## REQUIRED WORK
Below are some records; quote exactly the lines from the one that contains "ATOM 52 O O" through the one that contains "ATOM 95 C C", inclusive, and no others.

(PROVIDED INFORMATION)

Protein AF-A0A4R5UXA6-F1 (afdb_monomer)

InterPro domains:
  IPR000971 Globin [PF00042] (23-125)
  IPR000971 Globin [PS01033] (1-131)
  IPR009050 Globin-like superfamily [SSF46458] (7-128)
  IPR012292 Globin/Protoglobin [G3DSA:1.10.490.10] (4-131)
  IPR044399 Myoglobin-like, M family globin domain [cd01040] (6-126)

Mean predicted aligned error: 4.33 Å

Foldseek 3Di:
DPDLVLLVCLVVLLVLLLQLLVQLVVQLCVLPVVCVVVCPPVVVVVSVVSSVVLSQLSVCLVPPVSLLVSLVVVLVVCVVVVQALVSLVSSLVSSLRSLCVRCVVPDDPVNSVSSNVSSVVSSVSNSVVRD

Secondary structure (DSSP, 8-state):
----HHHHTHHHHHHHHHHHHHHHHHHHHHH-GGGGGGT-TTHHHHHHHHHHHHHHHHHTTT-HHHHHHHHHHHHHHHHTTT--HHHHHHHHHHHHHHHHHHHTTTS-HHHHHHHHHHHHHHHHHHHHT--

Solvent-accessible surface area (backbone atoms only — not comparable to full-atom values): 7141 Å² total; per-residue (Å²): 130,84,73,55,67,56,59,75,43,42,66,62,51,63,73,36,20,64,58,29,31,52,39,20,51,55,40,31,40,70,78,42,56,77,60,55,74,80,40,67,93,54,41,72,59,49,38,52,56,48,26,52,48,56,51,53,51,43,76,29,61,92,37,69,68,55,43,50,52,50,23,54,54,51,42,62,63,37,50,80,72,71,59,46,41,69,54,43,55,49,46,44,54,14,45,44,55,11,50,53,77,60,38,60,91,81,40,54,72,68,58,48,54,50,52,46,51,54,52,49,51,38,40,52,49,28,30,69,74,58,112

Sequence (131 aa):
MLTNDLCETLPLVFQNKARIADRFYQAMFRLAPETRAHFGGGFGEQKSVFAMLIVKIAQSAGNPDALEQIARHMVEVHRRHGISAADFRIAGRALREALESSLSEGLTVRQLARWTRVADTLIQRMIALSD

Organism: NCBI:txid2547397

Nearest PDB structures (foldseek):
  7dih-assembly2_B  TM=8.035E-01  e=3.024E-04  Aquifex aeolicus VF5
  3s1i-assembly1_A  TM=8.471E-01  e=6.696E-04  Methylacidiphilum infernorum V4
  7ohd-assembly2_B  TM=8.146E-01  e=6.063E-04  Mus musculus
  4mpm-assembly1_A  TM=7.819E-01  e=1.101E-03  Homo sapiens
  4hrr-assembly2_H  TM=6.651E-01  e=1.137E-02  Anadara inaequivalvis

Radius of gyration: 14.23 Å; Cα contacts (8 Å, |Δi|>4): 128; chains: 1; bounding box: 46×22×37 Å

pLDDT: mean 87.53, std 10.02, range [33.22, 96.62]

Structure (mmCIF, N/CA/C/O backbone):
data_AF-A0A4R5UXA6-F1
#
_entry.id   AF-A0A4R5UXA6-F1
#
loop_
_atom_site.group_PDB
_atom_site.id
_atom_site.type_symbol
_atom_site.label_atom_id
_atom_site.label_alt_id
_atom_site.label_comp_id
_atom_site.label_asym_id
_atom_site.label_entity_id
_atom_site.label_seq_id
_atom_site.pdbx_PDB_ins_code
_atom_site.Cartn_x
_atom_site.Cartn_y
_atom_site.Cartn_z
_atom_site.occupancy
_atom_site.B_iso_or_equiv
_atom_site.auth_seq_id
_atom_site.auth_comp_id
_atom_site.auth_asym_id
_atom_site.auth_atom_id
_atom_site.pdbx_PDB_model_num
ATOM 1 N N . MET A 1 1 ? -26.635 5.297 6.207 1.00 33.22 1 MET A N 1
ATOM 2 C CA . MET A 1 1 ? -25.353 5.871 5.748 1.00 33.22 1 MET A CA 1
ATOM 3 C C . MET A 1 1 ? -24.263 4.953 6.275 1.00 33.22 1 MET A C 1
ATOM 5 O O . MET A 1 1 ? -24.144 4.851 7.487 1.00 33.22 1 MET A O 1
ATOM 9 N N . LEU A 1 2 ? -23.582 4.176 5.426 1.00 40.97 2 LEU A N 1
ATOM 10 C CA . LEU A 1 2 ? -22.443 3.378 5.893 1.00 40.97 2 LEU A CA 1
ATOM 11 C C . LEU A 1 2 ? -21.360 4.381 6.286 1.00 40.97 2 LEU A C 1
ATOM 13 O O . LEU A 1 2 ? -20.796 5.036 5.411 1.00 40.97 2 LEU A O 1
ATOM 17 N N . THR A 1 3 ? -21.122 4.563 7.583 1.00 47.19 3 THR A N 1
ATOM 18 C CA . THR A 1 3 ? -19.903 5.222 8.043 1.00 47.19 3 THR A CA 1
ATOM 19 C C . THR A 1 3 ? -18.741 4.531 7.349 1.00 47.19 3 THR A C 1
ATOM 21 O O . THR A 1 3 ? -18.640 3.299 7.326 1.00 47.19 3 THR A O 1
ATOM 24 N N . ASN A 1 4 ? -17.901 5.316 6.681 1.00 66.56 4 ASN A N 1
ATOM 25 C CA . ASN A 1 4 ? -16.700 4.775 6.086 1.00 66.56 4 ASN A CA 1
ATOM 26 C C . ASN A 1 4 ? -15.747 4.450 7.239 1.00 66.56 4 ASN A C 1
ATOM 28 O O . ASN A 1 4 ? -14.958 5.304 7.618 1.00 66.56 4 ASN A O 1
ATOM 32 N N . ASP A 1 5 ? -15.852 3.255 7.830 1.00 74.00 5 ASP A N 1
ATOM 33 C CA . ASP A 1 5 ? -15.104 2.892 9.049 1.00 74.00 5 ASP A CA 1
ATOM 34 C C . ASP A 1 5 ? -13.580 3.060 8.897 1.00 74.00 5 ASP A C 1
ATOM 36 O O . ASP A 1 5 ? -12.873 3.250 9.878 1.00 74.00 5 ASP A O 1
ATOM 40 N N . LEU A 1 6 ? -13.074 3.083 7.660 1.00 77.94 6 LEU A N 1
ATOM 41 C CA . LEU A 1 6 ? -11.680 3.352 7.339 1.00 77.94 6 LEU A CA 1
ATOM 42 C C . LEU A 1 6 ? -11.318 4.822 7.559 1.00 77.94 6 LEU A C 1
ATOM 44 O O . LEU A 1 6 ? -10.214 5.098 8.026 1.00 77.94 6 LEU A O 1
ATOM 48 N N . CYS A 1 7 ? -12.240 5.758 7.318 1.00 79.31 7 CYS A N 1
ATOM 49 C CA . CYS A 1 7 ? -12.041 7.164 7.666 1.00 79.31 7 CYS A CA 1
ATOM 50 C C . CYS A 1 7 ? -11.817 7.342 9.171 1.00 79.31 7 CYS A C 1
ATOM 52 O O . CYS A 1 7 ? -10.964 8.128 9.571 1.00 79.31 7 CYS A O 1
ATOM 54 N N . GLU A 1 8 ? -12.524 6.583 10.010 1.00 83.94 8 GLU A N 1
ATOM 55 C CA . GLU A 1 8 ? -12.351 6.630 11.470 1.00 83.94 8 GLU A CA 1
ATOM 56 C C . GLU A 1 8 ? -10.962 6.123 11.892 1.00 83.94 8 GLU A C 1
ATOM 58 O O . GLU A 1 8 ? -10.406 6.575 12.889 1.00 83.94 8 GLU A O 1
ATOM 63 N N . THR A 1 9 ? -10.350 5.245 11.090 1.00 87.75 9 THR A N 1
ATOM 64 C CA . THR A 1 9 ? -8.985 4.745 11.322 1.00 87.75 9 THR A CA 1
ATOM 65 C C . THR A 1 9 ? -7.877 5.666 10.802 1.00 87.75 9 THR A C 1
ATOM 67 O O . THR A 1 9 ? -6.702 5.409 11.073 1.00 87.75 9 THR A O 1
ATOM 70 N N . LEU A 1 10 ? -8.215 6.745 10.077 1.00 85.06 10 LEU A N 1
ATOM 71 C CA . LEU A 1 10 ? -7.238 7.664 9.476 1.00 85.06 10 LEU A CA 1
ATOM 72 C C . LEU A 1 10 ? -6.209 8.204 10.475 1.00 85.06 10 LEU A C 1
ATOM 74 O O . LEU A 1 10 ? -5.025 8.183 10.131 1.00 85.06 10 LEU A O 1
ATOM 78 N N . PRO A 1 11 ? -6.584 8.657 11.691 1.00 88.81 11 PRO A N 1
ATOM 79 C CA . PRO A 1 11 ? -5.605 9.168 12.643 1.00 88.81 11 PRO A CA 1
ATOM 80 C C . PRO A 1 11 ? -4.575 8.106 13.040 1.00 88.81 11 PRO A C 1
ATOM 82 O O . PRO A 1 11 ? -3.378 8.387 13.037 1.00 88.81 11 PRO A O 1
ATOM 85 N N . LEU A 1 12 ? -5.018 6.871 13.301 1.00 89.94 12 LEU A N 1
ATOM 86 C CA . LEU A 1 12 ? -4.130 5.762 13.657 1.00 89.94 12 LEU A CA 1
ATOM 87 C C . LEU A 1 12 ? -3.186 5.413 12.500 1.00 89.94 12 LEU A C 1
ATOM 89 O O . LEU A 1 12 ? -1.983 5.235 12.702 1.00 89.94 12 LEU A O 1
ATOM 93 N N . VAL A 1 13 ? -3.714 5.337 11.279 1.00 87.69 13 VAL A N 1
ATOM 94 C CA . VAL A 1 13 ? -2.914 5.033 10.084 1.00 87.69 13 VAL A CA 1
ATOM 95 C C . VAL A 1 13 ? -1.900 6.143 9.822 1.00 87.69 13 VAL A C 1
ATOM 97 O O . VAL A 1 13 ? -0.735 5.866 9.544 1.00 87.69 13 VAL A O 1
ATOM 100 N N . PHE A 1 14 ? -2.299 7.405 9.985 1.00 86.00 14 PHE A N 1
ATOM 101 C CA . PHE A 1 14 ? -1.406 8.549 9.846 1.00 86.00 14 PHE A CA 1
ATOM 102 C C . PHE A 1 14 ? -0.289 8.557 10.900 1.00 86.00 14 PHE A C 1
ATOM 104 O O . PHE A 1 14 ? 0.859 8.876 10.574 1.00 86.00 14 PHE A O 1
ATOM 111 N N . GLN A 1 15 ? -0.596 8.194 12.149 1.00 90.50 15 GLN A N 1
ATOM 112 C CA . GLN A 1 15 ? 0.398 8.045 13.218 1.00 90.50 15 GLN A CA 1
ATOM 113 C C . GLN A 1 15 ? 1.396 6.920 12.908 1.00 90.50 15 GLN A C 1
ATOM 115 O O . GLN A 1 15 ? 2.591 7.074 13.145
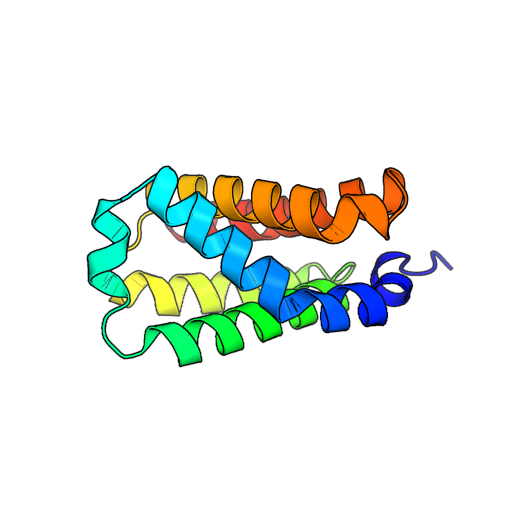 1.00 90.50 15 GLN A O 1
ATOM 120 N N . ASN A 1 16 ? 0.930 5.826 12.298 1.00 91.50 16 ASN A N 1
ATOM 121 C CA . ASN A 1 16 ? 1.753 4.658 11.979 1.00 91.50 16 ASN A CA 1
ATOM 122 C C . ASN A 1 16 ? 2.376 4.683 10.573 1.00 91.50 16 ASN A C 1
ATOM 124 O O . ASN A 1 16 ? 3.088 3.751 10.212 1.00 91.50 16 ASN A O 1
ATOM 128 N N . LYS A 1 17
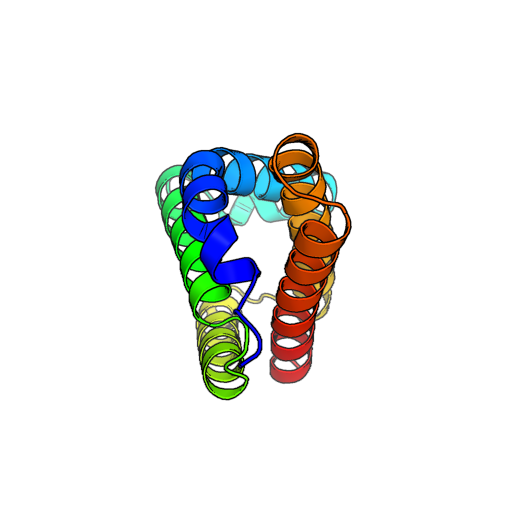 ? 2.172 5.736 9.772 1.00 88.25 17 LYS A N 1
ATOM 129 C CA . LYS A 1 17 ? 2.577 5.779 8.352 1.00 88.25 17 LYS A CA 1
ATOM 130 C C . LYS A 1 17 ? 4.065 5.481 8.106 1.00 88.25 17 LYS A C 1
ATOM 132 O O . LYS A 1 17 ? 4.397 4.775 7.158 1.00 88.25 17 LYS A O 1
ATOM 137 N N . ALA A 1 18 ? 4.951 5.961 8.983 1.00 88.69 18 ALA A N 1
ATOM
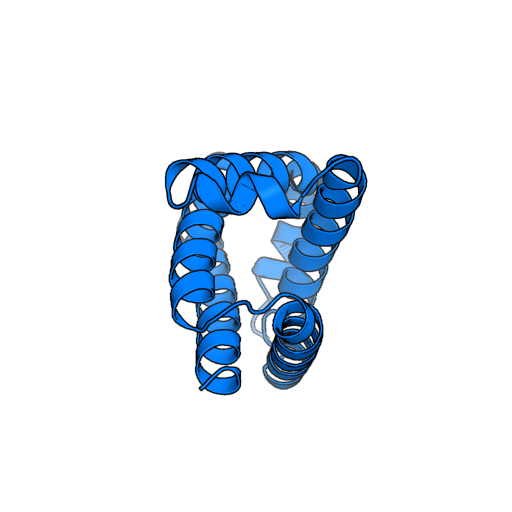 138 C CA . ALA A 1 18 ? 6.387 5.693 8.895 1.00 88.69 18 ALA A CA 1
ATOM 139 C C . ALA A 1 18 ? 6.707 4.223 9.212 1.00 88.69 18 ALA A C 1
ATOM 141 O O . ALA A 1 18 ? 7.422 3.573 8.455 1.00 88.69 18 ALA A O 1
ATOM 142 N N . ARG A 1 19 ? 6.089 3.670 10.266 1.00 92.12 19 ARG A N 1
ATOM 143 C CA . ARG A 1 19 ? 6.191 2.246 10.623 1.00 92.12 19 ARG A CA 1
ATOM 144 C C . ARG A 1 19 ? 5.684 1.353 9.487 1.00 92.12 19 ARG A C 1
ATOM 146 O O . ARG A 1 19 ? 6.353 0.383 9.150 1.00 92.12 19 ARG A O 1
ATOM 153 N N . ILE A 1 20 ? 4.557 1.702 8.862 1.00 93.38 20 ILE A N 1
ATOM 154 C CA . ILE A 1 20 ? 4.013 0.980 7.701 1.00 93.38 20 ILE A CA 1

(End PROVIDED INFORMATION)

## PROBLEM SOLUTION
ATOM 52 O O . CYS A 1 7 ? -10.964 8.128 9.571 1.00 79.31 7 CYS A O 1
ATOM 54 N N . GLU A 1 8 ? -12.524 6.583 10.010 1.00 83.94 8 GLU A N 1
ATOM 55 C CA . GLU A 1 8 ? -12.351 6.630 11.470 1.00 83.94 8 GLU A CA 1
ATOM 56 C C . GLU A 1 8 ? -10.962 6.123 11.892 1.00 83.94 8 GLU A C 1
ATOM 58 O O . GLU A 1 8 ? -10.406 6.575 12.889 1.00 83.94 8 GLU A O 1
ATOM 63 N N . THR A 1 9 ? -10.350 5.245 11.090 1.00 87.75 9 THR A N 1
ATOM 64 C CA . THR A 1 9 ? -8.985 4.745 11.322 1.00 87.75 9 THR A CA 1
ATOM 65 C C . THR A 1 9 ? -7.877 5.666 10.802 1.00 87.75 9 THR A C 1
ATOM 67 O O . THR A 1 9 ? -6.702 5.409 11.073 1.00 87.75 9 THR A O 1
ATOM 70 N N . LEU A 1 10 ? -8.215 6.745 10.077 1.00 85.06 10 LEU A N 1
ATOM 71 C CA . LEU A 1 10 ? -7.238 7.664 9.476 1.00 85.06 10 LEU A CA 1
ATOM 72 C C . LEU A 1 10 ? -6.209 8.204 10.475 1.00 85.06 10 LEU A C 1
ATOM 74 O O . LEU A 1 10 ? -5.025 8.183 10.131 1.00 85.06 10 LEU A O 1
ATOM 78 N N . PRO A 1 11 ? -6.584 8.657 11.691 1.00 88.81 11 PRO A N 1
ATOM 79 C CA . PRO A 1 11 ? -5.605 9.168 12.643 1.00 88.81 11 PRO A CA 1
ATOM 80 C C . PRO A 1 11 ? -4.575 8.106 13.040 1.00 88.81 11 PRO A C 1
ATOM 82 O O . PRO A 1 11 ? -3.378 8.387 13.037 1.00 88.81 11 PRO A O 1
ATOM 85 N N . LEU A 1 12 ? -5.018 6.871 13.301 1.00 89.94 12 LEU A N 1
ATOM 86 C CA . LEU A 1 12 ? -4.130 5.762 13.657 1.00 89.94 12 LEU A CA 1
ATOM 87 C C . LEU A 1 12 ? -3.186 5.413 12.500 1.00 89.94 12 LEU A C 1
ATOM 89 O O . LEU A 1 12 ? -1.983 5.235 12.702 1.00 89.94 12 LEU A O 1
ATOM 93 N N . VAL A 1 13 ? -3.714 5.337 11.279 1.00 87.69 13 VAL A N 1
ATOM 94 C CA . VAL A 1 13 ? -2.914 5.033 10.084 1.00 87.69 13 VAL A CA 1
ATOM 95 C C . VAL A 1 13 ? -1.900 6.143 9.822 1.00 87.69 13 VAL A C 1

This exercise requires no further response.